- Opening Delimiter -
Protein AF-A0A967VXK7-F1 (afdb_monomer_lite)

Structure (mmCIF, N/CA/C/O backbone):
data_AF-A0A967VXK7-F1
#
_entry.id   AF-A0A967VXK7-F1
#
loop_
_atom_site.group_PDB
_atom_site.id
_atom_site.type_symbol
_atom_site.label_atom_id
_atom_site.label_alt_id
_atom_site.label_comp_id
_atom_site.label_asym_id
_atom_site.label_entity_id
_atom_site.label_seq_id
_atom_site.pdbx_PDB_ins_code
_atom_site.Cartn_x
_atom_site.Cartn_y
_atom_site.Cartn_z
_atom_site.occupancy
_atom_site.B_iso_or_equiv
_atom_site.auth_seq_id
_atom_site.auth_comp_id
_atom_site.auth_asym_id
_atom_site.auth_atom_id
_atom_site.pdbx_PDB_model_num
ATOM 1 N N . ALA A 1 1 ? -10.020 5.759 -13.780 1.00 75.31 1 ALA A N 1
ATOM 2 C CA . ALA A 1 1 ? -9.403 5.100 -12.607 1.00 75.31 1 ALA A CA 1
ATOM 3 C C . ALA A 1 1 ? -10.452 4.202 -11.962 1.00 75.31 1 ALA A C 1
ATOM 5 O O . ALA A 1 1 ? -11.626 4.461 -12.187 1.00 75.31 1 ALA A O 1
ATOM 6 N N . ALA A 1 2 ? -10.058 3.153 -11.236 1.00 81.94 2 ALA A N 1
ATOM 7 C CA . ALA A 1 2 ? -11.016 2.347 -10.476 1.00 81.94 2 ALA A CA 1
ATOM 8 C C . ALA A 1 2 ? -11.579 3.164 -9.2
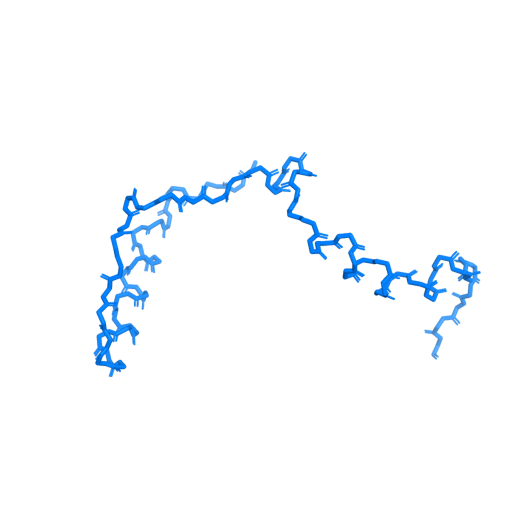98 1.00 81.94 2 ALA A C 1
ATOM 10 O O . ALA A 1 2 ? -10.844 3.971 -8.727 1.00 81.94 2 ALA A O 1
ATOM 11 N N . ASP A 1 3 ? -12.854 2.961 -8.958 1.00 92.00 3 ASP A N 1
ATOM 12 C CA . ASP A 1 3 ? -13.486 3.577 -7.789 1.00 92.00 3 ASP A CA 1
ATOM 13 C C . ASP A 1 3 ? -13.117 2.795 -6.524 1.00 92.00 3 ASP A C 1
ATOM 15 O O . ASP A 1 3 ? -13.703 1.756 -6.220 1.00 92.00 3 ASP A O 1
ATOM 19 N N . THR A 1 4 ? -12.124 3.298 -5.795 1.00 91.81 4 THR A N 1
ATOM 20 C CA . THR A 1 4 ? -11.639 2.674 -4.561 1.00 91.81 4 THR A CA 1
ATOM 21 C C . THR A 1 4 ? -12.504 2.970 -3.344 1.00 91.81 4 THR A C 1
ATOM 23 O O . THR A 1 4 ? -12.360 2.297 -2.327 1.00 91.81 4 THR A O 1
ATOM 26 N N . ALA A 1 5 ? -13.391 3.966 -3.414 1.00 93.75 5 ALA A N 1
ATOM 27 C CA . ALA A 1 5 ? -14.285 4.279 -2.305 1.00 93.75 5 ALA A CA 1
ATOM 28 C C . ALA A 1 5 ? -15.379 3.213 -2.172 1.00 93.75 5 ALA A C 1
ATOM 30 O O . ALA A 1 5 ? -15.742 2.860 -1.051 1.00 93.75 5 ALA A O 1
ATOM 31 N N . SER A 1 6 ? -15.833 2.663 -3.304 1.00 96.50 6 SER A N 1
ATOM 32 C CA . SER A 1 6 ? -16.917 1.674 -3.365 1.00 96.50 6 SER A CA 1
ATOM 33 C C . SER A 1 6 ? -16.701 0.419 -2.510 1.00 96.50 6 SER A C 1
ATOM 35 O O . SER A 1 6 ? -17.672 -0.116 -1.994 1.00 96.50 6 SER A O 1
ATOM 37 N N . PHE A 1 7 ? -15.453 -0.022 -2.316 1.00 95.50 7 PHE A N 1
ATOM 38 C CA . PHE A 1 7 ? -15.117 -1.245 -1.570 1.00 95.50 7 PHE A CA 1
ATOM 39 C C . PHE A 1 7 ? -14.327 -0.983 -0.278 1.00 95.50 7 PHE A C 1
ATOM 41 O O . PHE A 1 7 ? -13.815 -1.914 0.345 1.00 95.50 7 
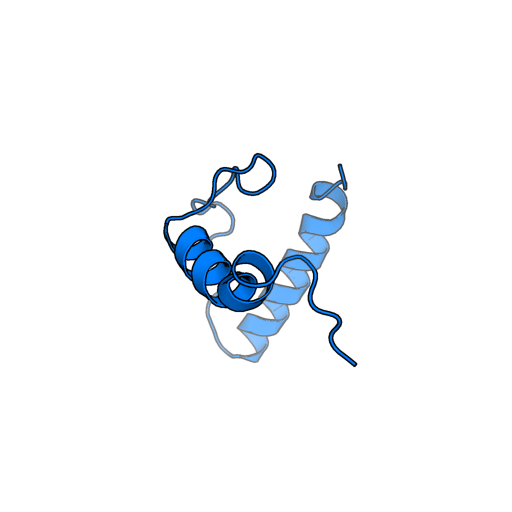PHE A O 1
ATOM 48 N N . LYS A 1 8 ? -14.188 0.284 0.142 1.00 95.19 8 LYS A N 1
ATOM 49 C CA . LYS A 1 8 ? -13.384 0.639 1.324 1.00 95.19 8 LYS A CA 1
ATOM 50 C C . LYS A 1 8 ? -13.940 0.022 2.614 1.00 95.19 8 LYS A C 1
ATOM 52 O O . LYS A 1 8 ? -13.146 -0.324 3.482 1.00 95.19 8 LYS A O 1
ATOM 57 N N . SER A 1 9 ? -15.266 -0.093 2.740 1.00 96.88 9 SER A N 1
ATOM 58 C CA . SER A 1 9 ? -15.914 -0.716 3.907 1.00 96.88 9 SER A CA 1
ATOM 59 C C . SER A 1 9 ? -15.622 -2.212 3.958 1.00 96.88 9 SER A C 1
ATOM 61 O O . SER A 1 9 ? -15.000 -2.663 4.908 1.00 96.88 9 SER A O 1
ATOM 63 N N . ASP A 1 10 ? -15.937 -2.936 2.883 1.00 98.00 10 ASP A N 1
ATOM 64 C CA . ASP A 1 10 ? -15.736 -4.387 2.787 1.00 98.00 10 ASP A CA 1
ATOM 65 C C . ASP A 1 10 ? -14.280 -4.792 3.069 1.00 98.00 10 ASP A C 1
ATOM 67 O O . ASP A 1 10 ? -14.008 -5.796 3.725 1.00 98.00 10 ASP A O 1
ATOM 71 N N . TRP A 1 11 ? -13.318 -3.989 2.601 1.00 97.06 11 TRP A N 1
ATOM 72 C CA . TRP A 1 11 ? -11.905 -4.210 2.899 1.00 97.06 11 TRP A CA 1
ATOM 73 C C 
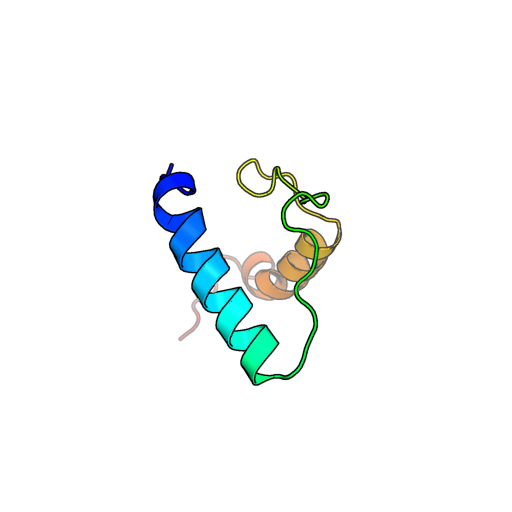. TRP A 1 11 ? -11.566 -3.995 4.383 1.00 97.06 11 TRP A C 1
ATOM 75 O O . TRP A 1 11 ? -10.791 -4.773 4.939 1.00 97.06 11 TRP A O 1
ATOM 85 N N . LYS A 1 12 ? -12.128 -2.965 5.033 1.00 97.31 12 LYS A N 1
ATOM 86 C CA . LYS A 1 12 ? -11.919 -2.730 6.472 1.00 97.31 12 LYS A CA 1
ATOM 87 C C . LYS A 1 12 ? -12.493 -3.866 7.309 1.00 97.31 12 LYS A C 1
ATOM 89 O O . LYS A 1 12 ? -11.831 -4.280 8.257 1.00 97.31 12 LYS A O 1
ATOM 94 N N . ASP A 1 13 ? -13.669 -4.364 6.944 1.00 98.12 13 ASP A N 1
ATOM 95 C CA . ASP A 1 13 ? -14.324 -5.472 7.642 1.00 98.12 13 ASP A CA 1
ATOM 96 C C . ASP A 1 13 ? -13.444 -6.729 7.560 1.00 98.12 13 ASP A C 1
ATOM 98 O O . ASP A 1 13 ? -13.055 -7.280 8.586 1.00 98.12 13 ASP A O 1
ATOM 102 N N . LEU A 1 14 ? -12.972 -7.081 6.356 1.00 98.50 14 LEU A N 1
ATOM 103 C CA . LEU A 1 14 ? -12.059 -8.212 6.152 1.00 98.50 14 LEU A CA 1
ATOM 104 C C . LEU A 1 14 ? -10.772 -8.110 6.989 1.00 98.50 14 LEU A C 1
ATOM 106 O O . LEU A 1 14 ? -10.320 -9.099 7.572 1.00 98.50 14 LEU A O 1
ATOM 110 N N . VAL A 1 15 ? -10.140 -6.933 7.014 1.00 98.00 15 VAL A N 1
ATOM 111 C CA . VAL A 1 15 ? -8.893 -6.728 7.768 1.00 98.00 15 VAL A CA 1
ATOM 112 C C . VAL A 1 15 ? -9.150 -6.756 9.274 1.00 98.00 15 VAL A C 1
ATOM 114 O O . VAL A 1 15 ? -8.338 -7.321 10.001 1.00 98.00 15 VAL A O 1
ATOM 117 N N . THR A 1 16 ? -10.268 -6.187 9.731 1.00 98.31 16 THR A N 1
- Closing Delimiter -
- Opening Delimiter -
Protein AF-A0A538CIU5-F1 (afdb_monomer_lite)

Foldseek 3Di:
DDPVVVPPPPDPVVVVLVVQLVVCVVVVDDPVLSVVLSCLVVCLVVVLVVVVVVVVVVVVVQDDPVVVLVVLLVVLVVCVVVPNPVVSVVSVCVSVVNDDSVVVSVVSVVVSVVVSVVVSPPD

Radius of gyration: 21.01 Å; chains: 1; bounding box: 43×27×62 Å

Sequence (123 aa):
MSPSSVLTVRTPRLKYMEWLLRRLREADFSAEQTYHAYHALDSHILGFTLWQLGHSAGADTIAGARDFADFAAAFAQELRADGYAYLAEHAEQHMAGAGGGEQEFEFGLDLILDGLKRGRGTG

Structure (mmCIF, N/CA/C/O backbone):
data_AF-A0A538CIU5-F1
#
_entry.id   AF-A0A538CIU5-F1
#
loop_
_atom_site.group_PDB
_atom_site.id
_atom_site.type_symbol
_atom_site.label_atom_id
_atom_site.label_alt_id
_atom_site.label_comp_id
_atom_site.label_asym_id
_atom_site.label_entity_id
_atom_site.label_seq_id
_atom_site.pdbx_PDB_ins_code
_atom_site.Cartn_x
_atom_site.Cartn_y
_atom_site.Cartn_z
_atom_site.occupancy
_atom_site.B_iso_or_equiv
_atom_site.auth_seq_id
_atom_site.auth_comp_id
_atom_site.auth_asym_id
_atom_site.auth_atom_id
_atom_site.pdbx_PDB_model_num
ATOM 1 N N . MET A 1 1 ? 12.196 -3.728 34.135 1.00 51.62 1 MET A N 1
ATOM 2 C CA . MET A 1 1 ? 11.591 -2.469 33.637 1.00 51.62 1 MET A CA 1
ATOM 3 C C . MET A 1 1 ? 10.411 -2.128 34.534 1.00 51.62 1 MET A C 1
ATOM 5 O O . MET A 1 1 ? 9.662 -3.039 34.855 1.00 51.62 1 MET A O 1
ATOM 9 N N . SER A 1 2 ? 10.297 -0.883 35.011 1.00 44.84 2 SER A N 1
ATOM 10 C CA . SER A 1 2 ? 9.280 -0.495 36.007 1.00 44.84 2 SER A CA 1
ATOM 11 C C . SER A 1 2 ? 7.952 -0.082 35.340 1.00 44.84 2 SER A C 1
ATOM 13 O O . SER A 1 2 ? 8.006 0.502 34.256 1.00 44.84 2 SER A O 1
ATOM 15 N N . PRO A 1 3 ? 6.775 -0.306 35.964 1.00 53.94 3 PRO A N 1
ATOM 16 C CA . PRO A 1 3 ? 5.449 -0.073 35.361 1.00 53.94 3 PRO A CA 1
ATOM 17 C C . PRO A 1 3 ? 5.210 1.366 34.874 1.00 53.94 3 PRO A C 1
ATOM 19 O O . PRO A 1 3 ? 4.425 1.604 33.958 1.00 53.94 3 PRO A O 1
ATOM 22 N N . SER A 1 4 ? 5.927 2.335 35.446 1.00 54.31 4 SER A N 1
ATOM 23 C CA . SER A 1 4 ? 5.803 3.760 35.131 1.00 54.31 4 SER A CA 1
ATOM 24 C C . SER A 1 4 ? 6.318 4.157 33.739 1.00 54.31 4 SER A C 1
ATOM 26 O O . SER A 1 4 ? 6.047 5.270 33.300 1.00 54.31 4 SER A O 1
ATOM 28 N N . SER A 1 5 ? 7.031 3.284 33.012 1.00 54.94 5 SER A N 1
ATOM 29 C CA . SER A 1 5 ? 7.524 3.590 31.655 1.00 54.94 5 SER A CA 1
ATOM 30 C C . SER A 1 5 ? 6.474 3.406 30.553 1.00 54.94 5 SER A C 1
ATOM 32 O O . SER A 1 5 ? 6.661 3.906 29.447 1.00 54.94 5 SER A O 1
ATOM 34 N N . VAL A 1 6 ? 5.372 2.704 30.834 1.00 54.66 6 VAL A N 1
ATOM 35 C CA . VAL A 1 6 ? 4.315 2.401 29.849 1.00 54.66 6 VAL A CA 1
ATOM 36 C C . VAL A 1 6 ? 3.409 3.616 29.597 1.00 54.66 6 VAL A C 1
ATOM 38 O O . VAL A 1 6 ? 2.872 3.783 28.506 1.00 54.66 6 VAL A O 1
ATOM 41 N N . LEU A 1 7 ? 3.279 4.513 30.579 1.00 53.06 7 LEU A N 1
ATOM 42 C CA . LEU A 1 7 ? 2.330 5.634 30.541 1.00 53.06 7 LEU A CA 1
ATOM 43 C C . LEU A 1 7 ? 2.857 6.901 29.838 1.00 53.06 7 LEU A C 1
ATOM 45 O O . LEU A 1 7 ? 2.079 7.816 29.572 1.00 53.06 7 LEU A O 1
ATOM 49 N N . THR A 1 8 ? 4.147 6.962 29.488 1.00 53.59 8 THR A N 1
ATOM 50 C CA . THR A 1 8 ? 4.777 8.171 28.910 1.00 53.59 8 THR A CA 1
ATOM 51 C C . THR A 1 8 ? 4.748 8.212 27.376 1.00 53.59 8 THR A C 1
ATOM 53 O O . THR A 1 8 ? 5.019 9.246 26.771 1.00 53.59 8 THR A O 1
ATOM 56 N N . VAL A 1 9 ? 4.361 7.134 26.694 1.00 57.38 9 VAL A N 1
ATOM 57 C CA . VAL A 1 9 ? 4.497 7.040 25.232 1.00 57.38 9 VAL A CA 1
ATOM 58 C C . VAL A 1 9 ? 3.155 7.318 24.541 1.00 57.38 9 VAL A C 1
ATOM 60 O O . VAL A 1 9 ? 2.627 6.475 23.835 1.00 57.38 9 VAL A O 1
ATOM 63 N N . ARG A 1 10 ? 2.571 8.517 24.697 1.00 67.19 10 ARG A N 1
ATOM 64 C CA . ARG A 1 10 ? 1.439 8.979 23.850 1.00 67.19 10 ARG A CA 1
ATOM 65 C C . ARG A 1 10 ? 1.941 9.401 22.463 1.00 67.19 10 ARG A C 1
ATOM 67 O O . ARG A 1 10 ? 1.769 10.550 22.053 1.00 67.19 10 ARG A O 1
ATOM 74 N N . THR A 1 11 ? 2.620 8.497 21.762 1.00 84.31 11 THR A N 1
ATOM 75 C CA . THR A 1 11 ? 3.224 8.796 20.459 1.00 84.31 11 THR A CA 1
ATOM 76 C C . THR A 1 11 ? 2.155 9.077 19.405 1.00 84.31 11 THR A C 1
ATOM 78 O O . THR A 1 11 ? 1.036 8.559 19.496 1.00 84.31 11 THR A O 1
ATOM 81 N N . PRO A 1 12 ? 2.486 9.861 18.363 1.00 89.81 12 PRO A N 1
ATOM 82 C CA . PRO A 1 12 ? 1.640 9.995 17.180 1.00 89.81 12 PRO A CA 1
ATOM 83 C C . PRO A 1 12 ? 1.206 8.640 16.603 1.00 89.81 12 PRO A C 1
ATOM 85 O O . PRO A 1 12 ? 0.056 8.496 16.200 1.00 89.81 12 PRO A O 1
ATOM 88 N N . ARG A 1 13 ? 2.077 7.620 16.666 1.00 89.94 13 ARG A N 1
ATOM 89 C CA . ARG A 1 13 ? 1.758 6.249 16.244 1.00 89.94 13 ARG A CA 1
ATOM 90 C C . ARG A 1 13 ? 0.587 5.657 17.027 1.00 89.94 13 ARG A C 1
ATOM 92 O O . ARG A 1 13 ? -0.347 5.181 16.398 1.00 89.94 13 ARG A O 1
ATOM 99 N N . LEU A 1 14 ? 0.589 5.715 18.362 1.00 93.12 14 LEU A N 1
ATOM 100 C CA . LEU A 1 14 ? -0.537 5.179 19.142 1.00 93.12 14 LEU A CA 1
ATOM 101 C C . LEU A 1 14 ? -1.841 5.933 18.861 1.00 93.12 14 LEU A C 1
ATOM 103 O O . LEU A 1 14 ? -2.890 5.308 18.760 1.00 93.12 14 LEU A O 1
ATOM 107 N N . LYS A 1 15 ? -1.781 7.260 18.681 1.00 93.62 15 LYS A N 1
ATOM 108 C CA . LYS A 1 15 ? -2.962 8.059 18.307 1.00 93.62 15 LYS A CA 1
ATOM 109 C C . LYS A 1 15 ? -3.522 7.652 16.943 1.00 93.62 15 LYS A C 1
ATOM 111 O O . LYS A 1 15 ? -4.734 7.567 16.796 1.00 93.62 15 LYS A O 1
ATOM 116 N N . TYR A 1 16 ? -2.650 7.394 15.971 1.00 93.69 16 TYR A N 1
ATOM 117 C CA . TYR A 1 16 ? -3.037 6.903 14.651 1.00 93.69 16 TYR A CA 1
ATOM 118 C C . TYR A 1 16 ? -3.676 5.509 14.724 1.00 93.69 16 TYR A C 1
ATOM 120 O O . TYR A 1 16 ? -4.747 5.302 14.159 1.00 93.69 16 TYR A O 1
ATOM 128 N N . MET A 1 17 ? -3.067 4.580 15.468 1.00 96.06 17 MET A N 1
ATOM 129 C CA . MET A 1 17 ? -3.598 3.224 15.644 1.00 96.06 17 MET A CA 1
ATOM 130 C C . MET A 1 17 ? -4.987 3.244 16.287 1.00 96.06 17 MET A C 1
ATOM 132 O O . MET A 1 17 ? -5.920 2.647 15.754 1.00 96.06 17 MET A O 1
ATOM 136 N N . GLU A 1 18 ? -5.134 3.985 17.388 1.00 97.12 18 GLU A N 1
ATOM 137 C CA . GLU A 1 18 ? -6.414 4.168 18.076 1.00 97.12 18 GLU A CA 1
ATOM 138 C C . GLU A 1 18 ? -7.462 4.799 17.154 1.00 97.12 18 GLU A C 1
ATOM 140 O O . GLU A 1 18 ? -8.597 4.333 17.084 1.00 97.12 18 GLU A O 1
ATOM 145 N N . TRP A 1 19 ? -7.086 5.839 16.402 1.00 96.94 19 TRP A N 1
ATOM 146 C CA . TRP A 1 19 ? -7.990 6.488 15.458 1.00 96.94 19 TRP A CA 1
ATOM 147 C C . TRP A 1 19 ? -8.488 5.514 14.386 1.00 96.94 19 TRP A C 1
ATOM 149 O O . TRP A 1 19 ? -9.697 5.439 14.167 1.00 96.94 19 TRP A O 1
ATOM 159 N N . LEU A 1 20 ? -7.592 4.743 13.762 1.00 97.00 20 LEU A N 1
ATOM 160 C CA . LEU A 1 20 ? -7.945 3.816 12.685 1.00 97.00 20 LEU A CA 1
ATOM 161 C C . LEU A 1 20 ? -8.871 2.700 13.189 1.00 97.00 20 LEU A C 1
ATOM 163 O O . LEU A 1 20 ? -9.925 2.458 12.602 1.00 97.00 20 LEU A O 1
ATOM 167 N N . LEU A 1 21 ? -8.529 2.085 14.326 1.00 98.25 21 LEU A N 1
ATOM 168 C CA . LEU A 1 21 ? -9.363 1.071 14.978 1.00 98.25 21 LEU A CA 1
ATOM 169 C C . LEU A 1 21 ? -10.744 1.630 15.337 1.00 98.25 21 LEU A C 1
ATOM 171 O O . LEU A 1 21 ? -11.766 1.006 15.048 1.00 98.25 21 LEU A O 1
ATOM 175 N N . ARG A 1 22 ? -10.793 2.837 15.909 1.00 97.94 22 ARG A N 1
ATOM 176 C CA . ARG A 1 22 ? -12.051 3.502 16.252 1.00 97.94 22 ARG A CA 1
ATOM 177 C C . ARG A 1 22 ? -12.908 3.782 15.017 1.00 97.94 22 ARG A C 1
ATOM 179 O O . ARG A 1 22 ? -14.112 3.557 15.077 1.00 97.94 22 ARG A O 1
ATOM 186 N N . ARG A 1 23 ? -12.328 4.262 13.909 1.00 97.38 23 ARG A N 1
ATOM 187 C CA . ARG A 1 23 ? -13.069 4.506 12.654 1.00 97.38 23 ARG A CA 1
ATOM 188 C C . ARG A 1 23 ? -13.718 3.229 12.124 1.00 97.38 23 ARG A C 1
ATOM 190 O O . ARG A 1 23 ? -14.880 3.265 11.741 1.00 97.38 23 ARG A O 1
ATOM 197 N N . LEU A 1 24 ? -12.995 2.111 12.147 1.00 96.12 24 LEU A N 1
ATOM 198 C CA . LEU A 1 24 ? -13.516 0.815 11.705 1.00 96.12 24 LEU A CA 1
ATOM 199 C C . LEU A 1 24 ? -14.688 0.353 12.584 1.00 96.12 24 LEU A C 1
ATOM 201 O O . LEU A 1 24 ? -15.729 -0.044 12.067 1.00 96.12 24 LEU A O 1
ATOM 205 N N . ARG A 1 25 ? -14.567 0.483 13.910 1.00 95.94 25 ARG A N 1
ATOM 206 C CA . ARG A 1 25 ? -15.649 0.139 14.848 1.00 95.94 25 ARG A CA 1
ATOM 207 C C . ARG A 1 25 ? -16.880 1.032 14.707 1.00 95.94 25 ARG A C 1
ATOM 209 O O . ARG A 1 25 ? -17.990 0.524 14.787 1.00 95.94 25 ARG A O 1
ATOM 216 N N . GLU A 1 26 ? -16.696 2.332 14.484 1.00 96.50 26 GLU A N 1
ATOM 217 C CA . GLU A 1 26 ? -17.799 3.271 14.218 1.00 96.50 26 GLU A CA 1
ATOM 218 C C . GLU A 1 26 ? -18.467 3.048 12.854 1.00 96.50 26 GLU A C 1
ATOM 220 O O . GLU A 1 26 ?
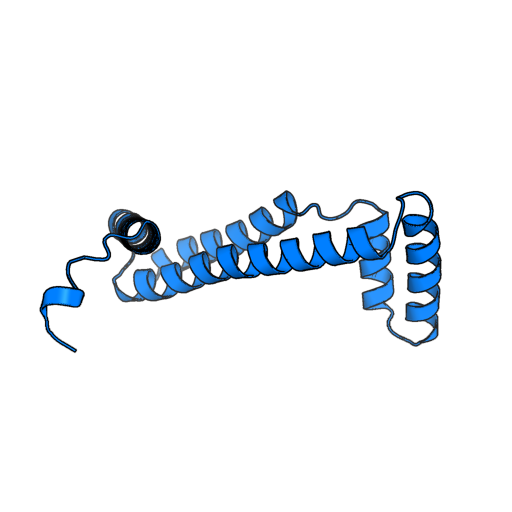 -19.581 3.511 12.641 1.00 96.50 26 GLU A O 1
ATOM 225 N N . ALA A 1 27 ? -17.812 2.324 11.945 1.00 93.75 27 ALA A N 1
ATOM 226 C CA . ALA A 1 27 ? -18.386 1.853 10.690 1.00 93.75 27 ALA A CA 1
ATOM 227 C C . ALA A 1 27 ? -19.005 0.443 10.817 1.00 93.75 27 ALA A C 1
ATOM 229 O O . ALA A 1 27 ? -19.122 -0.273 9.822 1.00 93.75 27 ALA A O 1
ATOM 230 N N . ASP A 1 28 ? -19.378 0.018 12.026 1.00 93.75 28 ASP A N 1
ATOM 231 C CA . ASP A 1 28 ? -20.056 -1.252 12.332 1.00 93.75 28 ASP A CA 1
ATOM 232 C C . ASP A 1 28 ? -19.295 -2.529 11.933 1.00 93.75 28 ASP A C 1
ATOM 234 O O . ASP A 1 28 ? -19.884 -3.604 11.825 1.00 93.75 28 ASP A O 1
- Closing Delimiter -
Assigned task ▸
Once the line with "Protein AF-A0A967VXK7-F1 (afdb_monomer_lite)" is found in the records above, print exactly that line and every line after it through the line with "ATOM 2 C CA . ALA".

Response ▸
Protein AF-A0A967VXK7-F1 (afdb_monomer_lite)

Structure (mmCIF, N/CA/C/O backbone):
data_AF-A0A967VXK7-F1
#
_entry.id   AF-A0A967VXK7-F1
#
loop_
_atom_site.group_PDB
_atom_site.id
_atom_site.type_symbol
_atom_site.label_atom_id
_atom_site.label_alt_id
_atom_site.label_comp_id
_atom_site.label_asym_id
_atom_site.label_entity_id
_atom_site.label_seq_id
_atom_site.pdbx_PDB_ins_code
_atom_site.Cartn_x
_atom_site.Cartn_y
_atom_site.Cartn_z
_atom_site.occupancy
_atom_site.B_iso_or_equiv
_atom_site.auth_seq_id
_atom_site.auth_comp_id
_atom_site.auth_asym_id
_atom_site.auth_atom_id
_atom_site.pdbx_PDB_model_num
ATOM 1 N N . ALA A 1 1 ? -10.020 5.759 -13.780 1.00 75.31 1 ALA A N 1
ATOM 2 C CA . ALA A 1 1 ? -9.403 5.100 -12.607 1.00 75.31 1 ALA A CA 1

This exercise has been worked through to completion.